* Aim of the exercise:
Take the line with "ATOM 365 C CA" and every line after it in the data. Transcribe them exactly, through the last.

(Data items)
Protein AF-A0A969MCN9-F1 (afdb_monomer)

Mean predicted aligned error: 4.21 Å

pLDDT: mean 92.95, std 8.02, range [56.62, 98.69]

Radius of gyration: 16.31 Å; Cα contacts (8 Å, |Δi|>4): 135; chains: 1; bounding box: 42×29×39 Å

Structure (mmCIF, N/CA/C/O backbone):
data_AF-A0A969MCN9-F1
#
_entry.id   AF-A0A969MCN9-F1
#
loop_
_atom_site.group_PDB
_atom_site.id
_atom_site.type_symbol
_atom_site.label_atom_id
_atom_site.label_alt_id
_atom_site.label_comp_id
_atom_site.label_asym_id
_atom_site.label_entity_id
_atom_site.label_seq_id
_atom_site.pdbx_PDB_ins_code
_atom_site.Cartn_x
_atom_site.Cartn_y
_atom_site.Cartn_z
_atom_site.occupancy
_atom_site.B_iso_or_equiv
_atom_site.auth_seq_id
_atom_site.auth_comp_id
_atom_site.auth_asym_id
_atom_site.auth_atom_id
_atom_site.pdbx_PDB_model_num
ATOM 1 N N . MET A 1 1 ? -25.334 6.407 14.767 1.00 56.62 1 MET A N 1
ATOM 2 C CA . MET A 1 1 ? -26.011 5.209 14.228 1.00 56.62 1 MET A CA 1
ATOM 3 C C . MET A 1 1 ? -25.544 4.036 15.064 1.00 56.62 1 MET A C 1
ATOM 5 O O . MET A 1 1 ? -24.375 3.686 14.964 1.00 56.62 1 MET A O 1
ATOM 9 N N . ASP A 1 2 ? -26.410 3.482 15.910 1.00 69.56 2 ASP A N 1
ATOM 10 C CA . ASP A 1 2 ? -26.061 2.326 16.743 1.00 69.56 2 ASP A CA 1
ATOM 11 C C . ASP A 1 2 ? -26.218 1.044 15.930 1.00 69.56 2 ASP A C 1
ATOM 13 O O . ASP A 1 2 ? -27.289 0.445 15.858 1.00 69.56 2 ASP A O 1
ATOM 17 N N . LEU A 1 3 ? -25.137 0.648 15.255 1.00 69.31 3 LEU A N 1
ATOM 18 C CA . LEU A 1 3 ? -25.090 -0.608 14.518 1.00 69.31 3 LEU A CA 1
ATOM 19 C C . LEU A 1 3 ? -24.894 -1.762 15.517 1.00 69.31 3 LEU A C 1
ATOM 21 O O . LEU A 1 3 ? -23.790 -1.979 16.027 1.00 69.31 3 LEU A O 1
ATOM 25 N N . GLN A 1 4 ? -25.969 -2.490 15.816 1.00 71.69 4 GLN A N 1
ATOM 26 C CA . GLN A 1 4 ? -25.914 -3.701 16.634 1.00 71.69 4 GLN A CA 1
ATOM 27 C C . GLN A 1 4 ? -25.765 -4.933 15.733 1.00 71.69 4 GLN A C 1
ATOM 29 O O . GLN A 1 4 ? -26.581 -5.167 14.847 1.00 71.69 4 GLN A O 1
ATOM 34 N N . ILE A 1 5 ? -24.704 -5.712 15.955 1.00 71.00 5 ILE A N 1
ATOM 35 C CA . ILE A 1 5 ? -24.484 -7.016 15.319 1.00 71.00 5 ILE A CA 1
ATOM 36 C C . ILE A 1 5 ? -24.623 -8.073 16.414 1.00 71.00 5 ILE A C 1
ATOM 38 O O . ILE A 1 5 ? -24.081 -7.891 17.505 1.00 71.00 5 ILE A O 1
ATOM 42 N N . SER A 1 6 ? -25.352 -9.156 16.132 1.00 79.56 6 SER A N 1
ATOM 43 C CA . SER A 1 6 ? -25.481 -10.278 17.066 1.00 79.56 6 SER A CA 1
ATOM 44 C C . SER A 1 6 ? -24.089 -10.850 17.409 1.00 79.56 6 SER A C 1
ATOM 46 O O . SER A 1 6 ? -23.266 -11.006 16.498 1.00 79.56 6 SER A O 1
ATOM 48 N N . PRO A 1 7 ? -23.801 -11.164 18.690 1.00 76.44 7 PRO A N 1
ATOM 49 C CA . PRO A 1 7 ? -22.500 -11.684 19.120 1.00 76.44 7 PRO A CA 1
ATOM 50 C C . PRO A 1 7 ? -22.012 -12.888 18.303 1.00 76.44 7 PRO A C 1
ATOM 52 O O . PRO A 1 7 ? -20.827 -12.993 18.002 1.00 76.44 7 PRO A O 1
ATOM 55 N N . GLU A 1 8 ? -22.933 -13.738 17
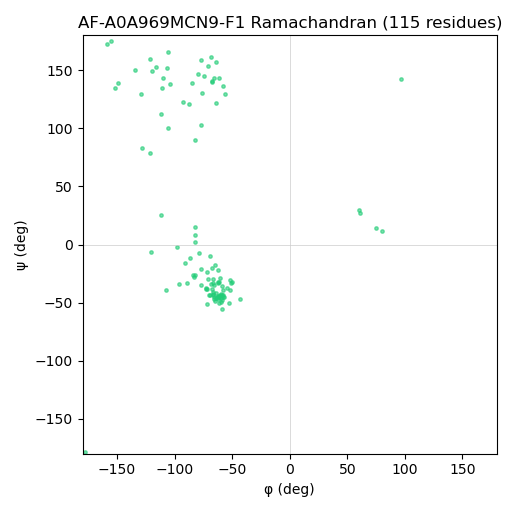.840 1.00 79.75 8 GLU A N 1
ATOM 56 C CA . GLU A 1 8 ? -22.615 -14.925 17.035 1.00 79.75 8 GLU A CA 1
ATOM 57 C C . GLU A 1 8 ? -21.916 -14.591 15.701 1.00 79.75 8 GLU A C 1
ATOM 59 O O . GLU A 1 8 ? -21.121 -15.381 15.193 1.00 79.75 8 GLU A O 1
ATOM 64 N N . PHE A 1 9 ? -22.167 -13.407 15.128 1.00 77.06 9 PHE A N 1
ATOM 65 C CA . PHE A 1 9 ? -21.522 -12.953 13.893 1.00 77.06 9 PHE A CA 1
ATOM 66 C C . PHE A 1 9 ? -20.150 -12.329 14.155 1.00 77.06 9 PHE A C 1
ATOM 68 O O . PHE A 1 9 ? -19.289 -12.377 13.274 1.00 77.06 9 PHE A O 1
ATOM 75 N N . ALA A 1 10 ? -19.938 -11.751 15.339 1.00 73.62 10 ALA A N 1
ATOM 76 C CA . ALA A 1 10 ? -18.662 -11.144 15.700 1.00 73.62 10 ALA A CA 1
ATOM 77 C C . ALA A 1 10 ? -17.560 -12.207 15.828 1.00 73.62 10 ALA A C 1
ATOM 79 O O . ALA A 1 10 ? -16.468 -12.022 15.289 1.00 73.62 10 ALA A O 1
ATOM 80 N N . ASP A 1 11 ? -17.877 -13.344 16.448 1.00 79.75 11 ASP A N 1
ATOM 81 C CA . ASP A 1 11 ? -16.924 -14.446 16.625 1.00 79.75 11 ASP A CA 1
ATOM 82 C C . ASP A 1 11 ? -16.735 -15.256 15.339 1.00 79.75 11 ASP A C 1
ATOM 84 O O . ASP A 1 11 ? -15.630 -15.692 15.014 1.00 79.75 11 ASP A O 1
ATOM 88 N N . LYS A 1 12 ? -17.806 -15.415 14.553 1.00 89.19 12 LYS A N 1
ATOM 89 C CA . LYS A 1 12 ? -17.768 -16.174 13.299 1.00 89.19 12 LYS A CA 1
ATOM 90 C C . LYS A 1 12 ? -16.983 -15.470 12.189 1.00 89.19 12 LYS A C 1
ATOM 92 O O . LYS A 1 12 ? -16.412 -16.145 11.333 1.00 89.19 12 LYS A O 1
ATOM 97 N N . TYR A 1 13 ? -16.949 -14.135 12.180 1.00 89.44 13 TYR A N 1
ATOM 98 C CA . TYR A 1 13 ? -16.332 -13.350 11.107 1.00 89.44 13 TYR A CA 1
ATOM 99 C C . TYR A 1 13 ? -15.339 -12.312 11.657 1.00 89.44 13 TYR A C 1
ATOM 101 O O . TYR A 1 13 ? -15.667 -11.125 11.752 1.00 89.44 13 TYR A O 1
ATOM 109 N N . PRO A 1 14 ? -14.084 -12.712 11.943 1.00 86.56 14 PRO A N 1
ATOM 110 C CA . PRO A 1 14 ? -13.085 -11.835 12.560 1.00 86.56 14 PRO A CA 1
ATOM 111 C C . PRO A 1 14 ? -12.857 -10.512 11.818 1.00 86.56 14 PRO A C 1
ATOM 113 O O . PRO A 1 14 ? -12.712 -9.462 12.441 1.00 86.56 14 PRO A O 1
ATOM 116 N N . ILE A 1 15 ? -12.883 -10.530 10.480 1.00 87.88 15 ILE A N 1
ATOM 117 C CA . ILE A 1 15 ? -12.712 -9.315 9.669 1.00 87.88 15 ILE A CA 1
ATOM 118 C C . ILE A 1 15 ? -13.895 -8.347 9.795 1.00 87.88 15 ILE A C 1
ATOM 120 O O . ILE A 1 15 ? -13.711 -7.130 9.770 1.00 87.88 15 ILE A O 1
ATOM 124 N N . LEU A 1 16 ? -15.111 -8.875 9.956 1.00 85.44 16 LEU A N 1
ATOM 125 C CA . LEU A 1 16 ? -16.298 -8.056 10.167 1.00 85.44 16 LEU A CA 1
ATOM 126 C C . LEU A 1 16 ? -16.243 -7.406 11.549 1.00 85.44 16 LEU A C 1
ATOM 128 O O . LEU A 1 16 ? -16.497 -6.210 11.661 1.00 85.44 16 LEU A O 1
ATOM 132 N N . ASN A 1 17 ? -15.843 -8.165 12.573 1.00 86.69 17 ASN A N 1
ATOM 133 C CA . ASN A 1 17 ? -15.660 -7.640 13.923 1.00 86.69 17 ASN A CA 1
ATOM 134 C C . ASN A 1 17 ? -14.580 -6.545 13.966 1.00 86.69 17 ASN A C 1
ATOM 136 O O . ASN A 1 17 ? -14.812 -5.469 14.511 1.00 86.69 17 ASN A O 1
ATOM 140 N N . TYR A 1 18 ? -13.436 -6.764 13.306 1.00 89.06 18 TYR A N 1
ATOM 141 C CA . TYR A 1 18 ? -12.391 -5.747 13.136 1.00 89.06 18 TYR A CA 1
ATOM 142 C C . TYR A 1 18 ? -12.953 -4.444 12.541 1.00 89.06 18 TYR A C 1
ATOM 144 O O . TYR A 1 18 ? -12.777 -3.370 13.119 1.00 89.06 18 TYR A O 1
ATOM 152 N N . ARG A 1 19 ? -13.703 -4.531 11.432 1.00 87.88 19 ARG A N 1
ATOM 153 C CA . ARG A 1 19 ? -14.290 -3.346 10.785 1.00 87.88 19 ARG A CA 1
ATOM 154 C C . ARG A 1 19 ? -15.370 -2.677 11.624 1.00 87.88 19 ARG A C 1
ATOM 156 O O . ARG A 1 19 ? -15.433 -1.452 11.646 1.00 87.88 19 ARG A O 1
ATOM 163 N N . LEU A 1 20 ? -16.200 -3.452 12.319 1.00 86.12 20 LEU A N 1
ATOM 164 C CA . LEU A 1 20 ? -17.219 -2.911 13.213 1.00 86.12 20 LEU A CA 1
ATOM 165 C C . LEU A 1 20 ? -16.578 -2.116 14.352 1.00 86.12 20 LEU A C 1
ATOM 167 O O . LEU A 1 20 ? -17.039 -1.022 14.666 1.00 86.12 20 LEU A O 1
ATOM 171 N N . ASN A 1 21 ? -15.511 -2.646 14.949 1.00 86.81 21 ASN A N 1
ATOM 172 C CA . ASN A 1 21 ? -14.810 -1.979 16.042 1.00 86.81 21 ASN A CA 1
ATOM 173 C C . ASN A 1 21 ? -14.114 -0.700 15.567 1.00 86.81 21 ASN A C 1
ATOM 175 O O . ASN A 1 21 ? -14.228 0.323 16.238 1.00 86.81 21 ASN A O 1
ATOM 179 N N . ASN A 1 22 ? -13.491 -0.720 14.384 1.00 89.62 22 ASN A N 1
ATOM 180 C CA . ASN A 1 22 ? -12.949 0.486 13.751 1.00 89.62 22 ASN A CA 1
ATOM 181 C C . ASN A 1 22 ? -14.043 1.528 13.474 1.00 89.62 22 ASN A C 1
ATOM 183 O O . ASN A 1 22 ? -13.867 2.706 13.766 1.00 89.62 22 ASN A O 1
ATOM 187 N N . PHE A 1 23 ? -15.200 1.102 12.963 1.00 86.31 23 PHE A N 1
ATOM 188 C CA . PHE A 1 23 ? -16.321 2.008 12.718 1.00 86.31 23 PHE A CA 1
ATOM 189 C C . PHE A 1 23 ? -16.840 2.636 14.020 1.00 86.31 23 PHE A C 1
ATOM 191 O O . PHE A 1 23 ? -17.033 3.848 14.088 1.00 86.31 23 PHE A O 1
ATOM 198 N N . LYS A 1 24 ? -17.016 1.830 15.077 1.00 87.12 24 LYS A N 1
ATOM 199 C CA . LYS A 1 24 ? -17.455 2.296 16.403 1.00 87.12 24 LYS A CA 1
ATOM 200 C C . LYS A 1 24 ? -16.467 3.269 17.049 1.00 87.12 24 LYS A C 1
ATOM 202 O O . LYS A 1 24 ? -16.901 4.172 17.754 1.00 87.12 24 LYS A O 1
ATOM 207 N N . SER A 1 25 ? -15.165 3.110 16.809 1.00 89.62 25 SER A N 1
ATOM 208 C CA . SER A 1 25 ? -14.132 4.030 17.305 1.00 89.62 25 SER A CA 1
ATOM 209 C C . SER A 1 25 ? -13.943 5.278 16.434 1.0
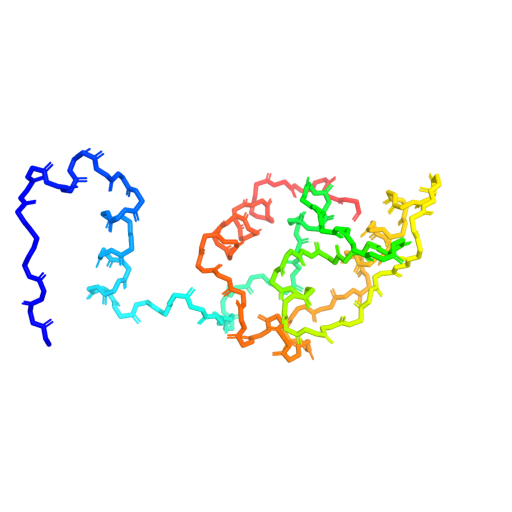0 89.62 25 SER A C 1
ATOM 211 O O . SER A 1 25 ? -13.084 6.104 16.733 1.00 89.62 25 SER A O 1
ATOM 213 N N . GLY A 1 26 ? -14.733 5.435 15.365 1.00 88.81 26 GLY A N 1
ATOM 214 C CA . GLY A 1 26 ? -14.630 6.565 14.442 1.00 88.81 26 GLY A CA 1
ATOM 215 C C . GLY A 1 26 ? -13.434 6.484 13.489 1.00 88.81 26 GLY A C 1
ATOM 216 O O . GLY A 1 26 ? -13.089 7.480 12.856 1.00 88.81 26 GLY A O 1
ATOM 217 N N . ARG A 1 27 ? -12.788 5.318 13.365 1.00 90.31 27 ARG A N 1
ATOM 218 C CA . ARG A 1 27 ? -11.683 5.113 12.428 1.00 90.31 27 ARG A CA 1
ATOM 219 C C . ARG A 1 27 ? -12.215 4.956 11.002 1.00 90.31 27 ARG A C 1
ATOM 221 O O . ARG A 1 27 ? -13.082 4.127 10.726 1.00 90.31 27 ARG A O 1
ATOM 228 N N . ASN A 1 28 ? -11.637 5.716 10.075 1.00 88.56 28 ASN A N 1
ATOM 229 C CA . ASN A 1 28 ? -11.953 5.609 8.653 1.00 88.56 28 ASN A CA 1
ATOM 230 C C . ASN A 1 28 ? -11.469 4.269 8.072 1.00 88.56 28 ASN A C 1
ATOM 232 O O . ASN A 1 28 ? -10.367 3.814 8.366 1.00 88.56 28 ASN A O 1
ATOM 236 N N . VAL A 1 29 ? -12.270 3.672 7.182 1.00 92.00 29 VAL A N 1
ATOM 237 C CA . VAL A 1 29 ? -11.899 2.448 6.435 1.00 92.00 29 VAL A CA 1
ATOM 238 C C . VAL A 1 29 ? -10.843 2.737 5.362 1.00 92.00 29 VAL A C 1
ATOM 240 O O . VAL A 1 29 ? -10.140 1.834 4.909 1.00 92.00 29 VAL A O 1
ATOM 243 N N . ARG A 1 30 ? -10.763 3.992 4.913 1.00 95.50 30 ARG A N 1
ATOM 244 C CA . ARG A 1 30 ? -9.867 4.450 3.854 1.00 95.50 30 ARG A CA 1
ATOM 245 C C . ARG A 1 30 ? -9.172 5.746 4.234 1.00 95.50 30 ARG A C 1
ATOM 247 O O . ARG A 1 30 ? -9.772 6.595 4.890 1.00 95.50 30 ARG A O 1
ATOM 254 N N . GLY A 1 31 ? -7.973 5.906 3.694 1.00 96.38 31 GLY A N 1
ATOM 255 C CA . GLY A 1 31 ? -7.201 7.136 3.742 1.00 96.38 31 GLY A CA 1
ATOM 256 C C . GLY A 1 31 ? -6.186 7.143 4.875 1.00 96.38 31 GLY A C 1
ATOM 257 O O . GLY A 1 31 ? -6.437 6.630 5.962 1.00 96.38 31 GLY A O 1
ATOM 258 N N . LEU A 1 32 ? -5.025 7.716 4.574 1.00 97.38 32 LEU A N 1
ATOM 259 C CA . LEU A 1 32 ? -3.927 7.875 5.518 1.00 97.38 32 LEU A CA 1
ATOM 260 C C . LEU A 1 32 ? -4.192 9.066 6.438 1.00 97.38 32 LEU A C 1
ATOM 262 O O . LEU A 1 32 ? -4.752 10.084 6.025 1.00 97.38 32 LEU A O 1
ATOM 266 N N . THR A 1 33 ? -3.734 8.935 7.672 1.00 95.56 33 THR A N 1
ATOM 267 C CA . THR A 1 33 ? -3.668 9.991 8.679 1.00 95.56 33 THR A CA 1
ATOM 268 C C . THR A 1 33 ? -2.225 10.448 8.869 1.00 95.56 33 THR A C 1
ATOM 270 O O . THR A 1 33 ? -1.285 9.759 8.476 1.00 95.56 33 THR A O 1
ATOM 273 N N . ASP A 1 34 ? -2.022 11.594 9.518 1.00 95.38 34 ASP A N 1
ATOM 274 C CA . ASP A 1 34 ? -0.672 12.127 9.755 1.00 95.38 34 ASP A CA 1
ATOM 275 C C . ASP A 1 34 ? 0.177 11.241 10.682 1.00 95.38 34 ASP A C 1
ATOM 277 O O . ASP A 1 34 ? 1.400 11.361 10.701 1.00 95.38 34 ASP A O 1
ATOM 281 N N . THR A 1 35 ? -0.457 10.338 11.436 1.00 95.75 35 THR A N 1
ATOM 282 C CA . THR A 1 35 ? 0.226 9.365 12.299 1.00 95.75 35 THR A CA 1
ATOM 283 C C . THR A 1 35 ? 0.621 8.074 11.590 1.00 95.75 35 THR A C 1
ATOM 285 O O . THR A 1 35 ? 1.359 7.273 12.165 1.00 95.75 35 THR A O 1
ATOM 288 N N . ASP A 1 36 ? 0.124 7.845 10.374 1.00 97.12 36 ASP A N 1
ATOM 289 C CA . ASP A 1 36 ? 0.483 6.667 9.594 1.00 97.12 36 ASP A CA 1
ATOM 290 C C . ASP A 1 36 ? 1.873 6.812 8.972 1.00 97.12 36 ASP A C 1
ATOM 292 O O . ASP A 1 36 ? 2.422 7.904 8.813 1.00 97.12 36 ASP A O 1
ATOM 296 N N . THR A 1 37 ? 2.479 5.680 8.624 1.00 96.94 37 THR A N 1
ATOM 297 C CA . THR A 1 37 ? 3.750 5.693 7.914 1.00 96.94 37 THR A CA 1
ATOM 298 C C . THR A 1 37 ? 3.589 6.252 6.500 1.00 96.94 37 THR A C 1
ATOM 300 O O . THR A 1 37 ? 2.681 5.898 5.745 1.00 96.94 37 THR A O 1
ATOM 303 N N . ASN A 1 38 ? 4.567 7.058 6.095 1.00 97.56 38 ASN A N 1
ATOM 304 C CA . ASN A 1 38 ? 4.680 7.579 4.740 1.00 97.56 38 ASN A CA 1
ATOM 305 C C . ASN A 1 38 ? 5.337 6.594 3.747 1.00 97.56 38 ASN A C 1
ATOM 307 O O . ASN A 1 38 ? 5.649 6.967 2.610 1.00 97.56 38 ASN A O 1
ATOM 311 N N . LYS A 1 39 ? 5.574 5.347 4.174 1.00 97.50 39 LYS A N 1
ATOM 312 C CA . LYS A 1 39 ? 6.143 4.255 3.378 1.00 97.50 39 LYS A CA 1
ATOM 313 C C . LYS A 1 39 ? 5.142 3.119 3.208 1.00 97.50 39 LYS A C 1
ATOM 315 O O . LYS A 1 39 ? 4.270 2.904 4.037 1.00 97.50 39 LYS A O 1
ATOM 320 N N . CYS A 1 40 ? 5.274 2.363 2.122 1.00 97.88 40 CYS A N 1
ATOM 321 C CA . CYS A 1 40 ? 4.363 1.261 1.809 1.00 97.88 40 CYS A CA 1
ATOM 322 C C . CYS A 1 40 ? 5.121 -0.066 1.699 1.00 97.88 40 CYS A C 1
ATOM 324 O O . CYS A 1 40 ? 5.393 -0.489 0.578 1.00 97.88 40 CYS A O 1
ATOM 326 N N . PRO A 1 41 ? 5.484 -0.729 2.812 1.00 97.50 41 PRO A N 1
ATOM 327 C CA . PRO A 1 41 ? 6.073 -2.068 2.765 1.00 97.50 41 PRO A CA 1
ATOM 328 C C . PRO A 1 41 ? 5.258 -3.076 1.950 1.00 97.50 41 PRO A C 1
ATOM 330 O O . PRO A 1 41 ? 5.849 -3.920 1.288 1.00 97.50 41 PRO A O 1
ATOM 333 N N . LEU A 1 42 ? 3.928 -2.926 1.903 1.00 97.25 42 LEU A N 1
ATOM 334 C CA . LEU A 1 42 ? 3.039 -3.758 1.089 1.00 97.25 42 LEU A CA 1
ATOM 335 C C . LEU A 1 42 ? 3.483 -3.871 -0.379 1.00 97.25 42 LEU A C 1
ATOM 337 O O . LEU A 1 42 ? 3.289 -4.918 -0.981 1.00 97.25 42 LEU A O 1
ATOM 341 N N . VAL A 1 43 ? 4.110 -2.838 -0.959 1.00 97.69 43 VAL A N 1
ATOM 342 C CA . VAL A 1 43 ? 4.604 -2.884 -2.350 1.00 97.69 43 VAL A CA 1
ATOM 343 C C . VAL A 1 43 ? 5.676 -3.957 -2.573 1.00 97.69 43 VAL A C 1
ATOM 345 O O . VAL A 1 43 ? 5.900 -4.384 -3.703 1.00 97.69 43 VAL A O 1
ATOM 348 N N . LEU A 1 44 ? 6.360 -4.386 -1.515 1.00 96.75 44 LEU A N 1
ATOM 349 C CA . LEU A 1 44 ? 7.403 -5.404 -1.582 1.00 96.75 44 LEU A CA 1
ATOM 350 C C . LEU A 1 44 ? 6.818 -6.826 -1.569 1.00 96.75 44 LEU A C 1
ATOM 352 O O . LEU A 1 44 ? 7.435 -7.725 -2.138 1.00 96.75 44 LEU A O 1
ATOM 356 N N . ASP A 1 45 ? 5.628 -6.999 -0.985 1.00 91.62 45 ASP A N 1
ATOM 357 C CA . ASP A 1 45 ? 5.007 -8.308 -0.737 1.00 91.62 45 ASP A CA 1
ATOM 358 C C . ASP A 1 45 ? 3.810 -8.596 -1.660 1.00 91.62 45 ASP A C 1
ATOM 360 O O . ASP A 1 45 ? 3.635 -9.725 -2.118 1.00 91.62 45 ASP A O 1
ATOM 364 N N . ASP A 1 46 ? 2.988 -7.585 -1.946 1.00 92.94 46 ASP A N 1
ATOM 365 C CA . ASP A 1 46 ? 1.809 -7.673 -2.813 1.00 92.94 46 ASP A CA 1
ATOM 366 C C . ASP A 1 46 ? 2.074 -6.977 -4.152 1.00 92.94 46 ASP A C 1
ATOM 368 O O . ASP A 1 46 ? 2.864 -6.037 -4.225 1.00 92.94 46 ASP A O 1
ATOM 372 N N . MET A 1 47 ? 1.414 -7.420 -5.223 1.00 93.38 47 MET A N 1
ATOM 373 C CA . MET A 1 47 ? 1.536 -6.862 -6.569 1.00 93.38 47 MET A CA 1
ATOM 374 C C . MET A 1 47 ? 0.245 -7.065 -7.361 1.00 93.38 47 MET A C 1
ATOM 376 O O . MET A 1 47 ? -0.289 -8.167 -7.444 1.00 93.38 47 MET A O 1
ATOM 380 N N . ALA A 1 48 ? -0.198 -6.008 -8.041 1.00 97.56 48 ALA A N 1
ATOM 381 C CA . ALA A 1 48 ? -1.240 -6.104 -9.057 1.00 97.56 48 ALA A CA 1
ATOM 382 C C . ALA A 1 48 ? -0.621 -6.017 -10.456 1.00 97.56 48 ALA A C 1
ATOM 384 O O . ALA A 1 48 ? 0.274 -5.201 -10.685 1.00 97.56 48 ALA A O 1
ATOM 385 N N . VAL A 1 49 ? -1.102 -6.848 -11.382 1.00 97.75 49 VAL A N 1
ATOM 386 C CA . VAL A 1 49 ? -0.646 -6.891 -12.776 1.00 97.75 49 VAL A CA 1
ATOM 387 C C . VAL A 1 49 ? -1.851 -6.819 -13.704 1.00 97.75 49 VAL A C 1
ATOM 389 O O . VAL A 1 49 ? -2.791 -7.598 -13.560 1.00 97.75 49 VAL A O 1
ATOM 392 N N . VAL A 1 50 ? -1.815 -5.908 -14.676 1.00 97.88 50 VAL A N 1
ATOM 393 C CA . VAL A 1 50 ? -2.822 -5.818 -15.742 1.00 97.88 50 VAL A CA 1
ATOM 394 C C . VAL A 1 50 ? -2.179 -5.290 -17.021 1.00 97.88 50 VAL A C 1
ATOM 396 O O . VAL A 1 50 ? -1.325 -4.408 -16.977 1.00 97.88 50 VAL A O 1
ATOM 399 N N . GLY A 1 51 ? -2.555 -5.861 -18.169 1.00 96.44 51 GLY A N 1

* Response to the task:
ATOM 365 C CA . ASP A 1 46 ? 1.809 -7.673 -2.813 1.00 92.94 46 ASP A CA 1
ATOM 366 C C . ASP A 1 46 ? 2.074 -6.977 -4.152 1.00 92.94 46 ASP A C 1
ATOM 368 O O . ASP A 1 46 ? 2.864 -6.037 -4.225 1.00 92.94 46 ASP A O 1
ATOM 372 N N . MET A 1 47 ? 1.414 -7.420 -5.223 1.00 93.38 47 MET A N 1
ATOM 373 C CA . MET A 1 47 ? 1.536 -6.862 -6.569 1.00 93.38 47 MET A CA 1
ATOM 374 C C . MET A 1 47 ? 0.245 -7.065 -7.361 1.00 93.38 47 MET A C 1
ATOM 376 O O . MET A 1 47 ? -0.289 -8.167 -7.444 1.00 93.38 47 MET A O 1
ATOM 380 N N . ALA A 1 48 ? -0.198 -6.008 -8.041 1.00 97.56 48 ALA A N 1
ATOM 381 C CA . ALA A 1 48 ? -1.240 -6.104 -9.057 1.00 97.56 48 ALA A CA 1
ATOM 382 C C . ALA A 1 48 ? -0.621 -6.017 -10.456 1.00 97.56 48 ALA A C 1
ATOM 384 O O . ALA A 1 48 ? 0.274 -5.201 -10.685 1.00 97.56 48 ALA A O 1
ATOM 385 N N . VAL A 1 49 ? -1.102 -6.848 -11.382 1.00 97.75 49 VAL A N 1
ATOM 386 C CA . VAL A 1 49 ? -0.646 -6.891 -12.776 1.00 97.75 49 VAL A CA 1
ATOM 387 C C . VAL A 1 49 ? -1.851 -6.819 -13.704 1.00 97.75 49 VAL A C 1
ATOM 389 O O . VAL A 1 49 ? -2.791 -7.598 -13.560 1.00 97.75 49 VAL A O 1
ATOM 392 N N . VAL A 1 50 ? -1.815 -5.908 -14.676 1.00 97.88 50 VAL A N 1
ATOM 393 C CA . VAL A 1 50 ? -2.822 -5.818 -15.742 1.00 97.88 50 VAL A CA 1
ATOM 394 C C . VAL A 1 50 ? -2.179 -5.290 -17.021 1.00 97.88 50 VAL A C 1
ATOM 396 O O . VAL A 1 50 ? -1.325 -4.408 -16.977 1.00 97.88 50 VAL A O 1
ATOM 399 N N . GLY A 1 51 ? -2.555 -5.861 -18.169 1.00 96.44 51 GLY A N 1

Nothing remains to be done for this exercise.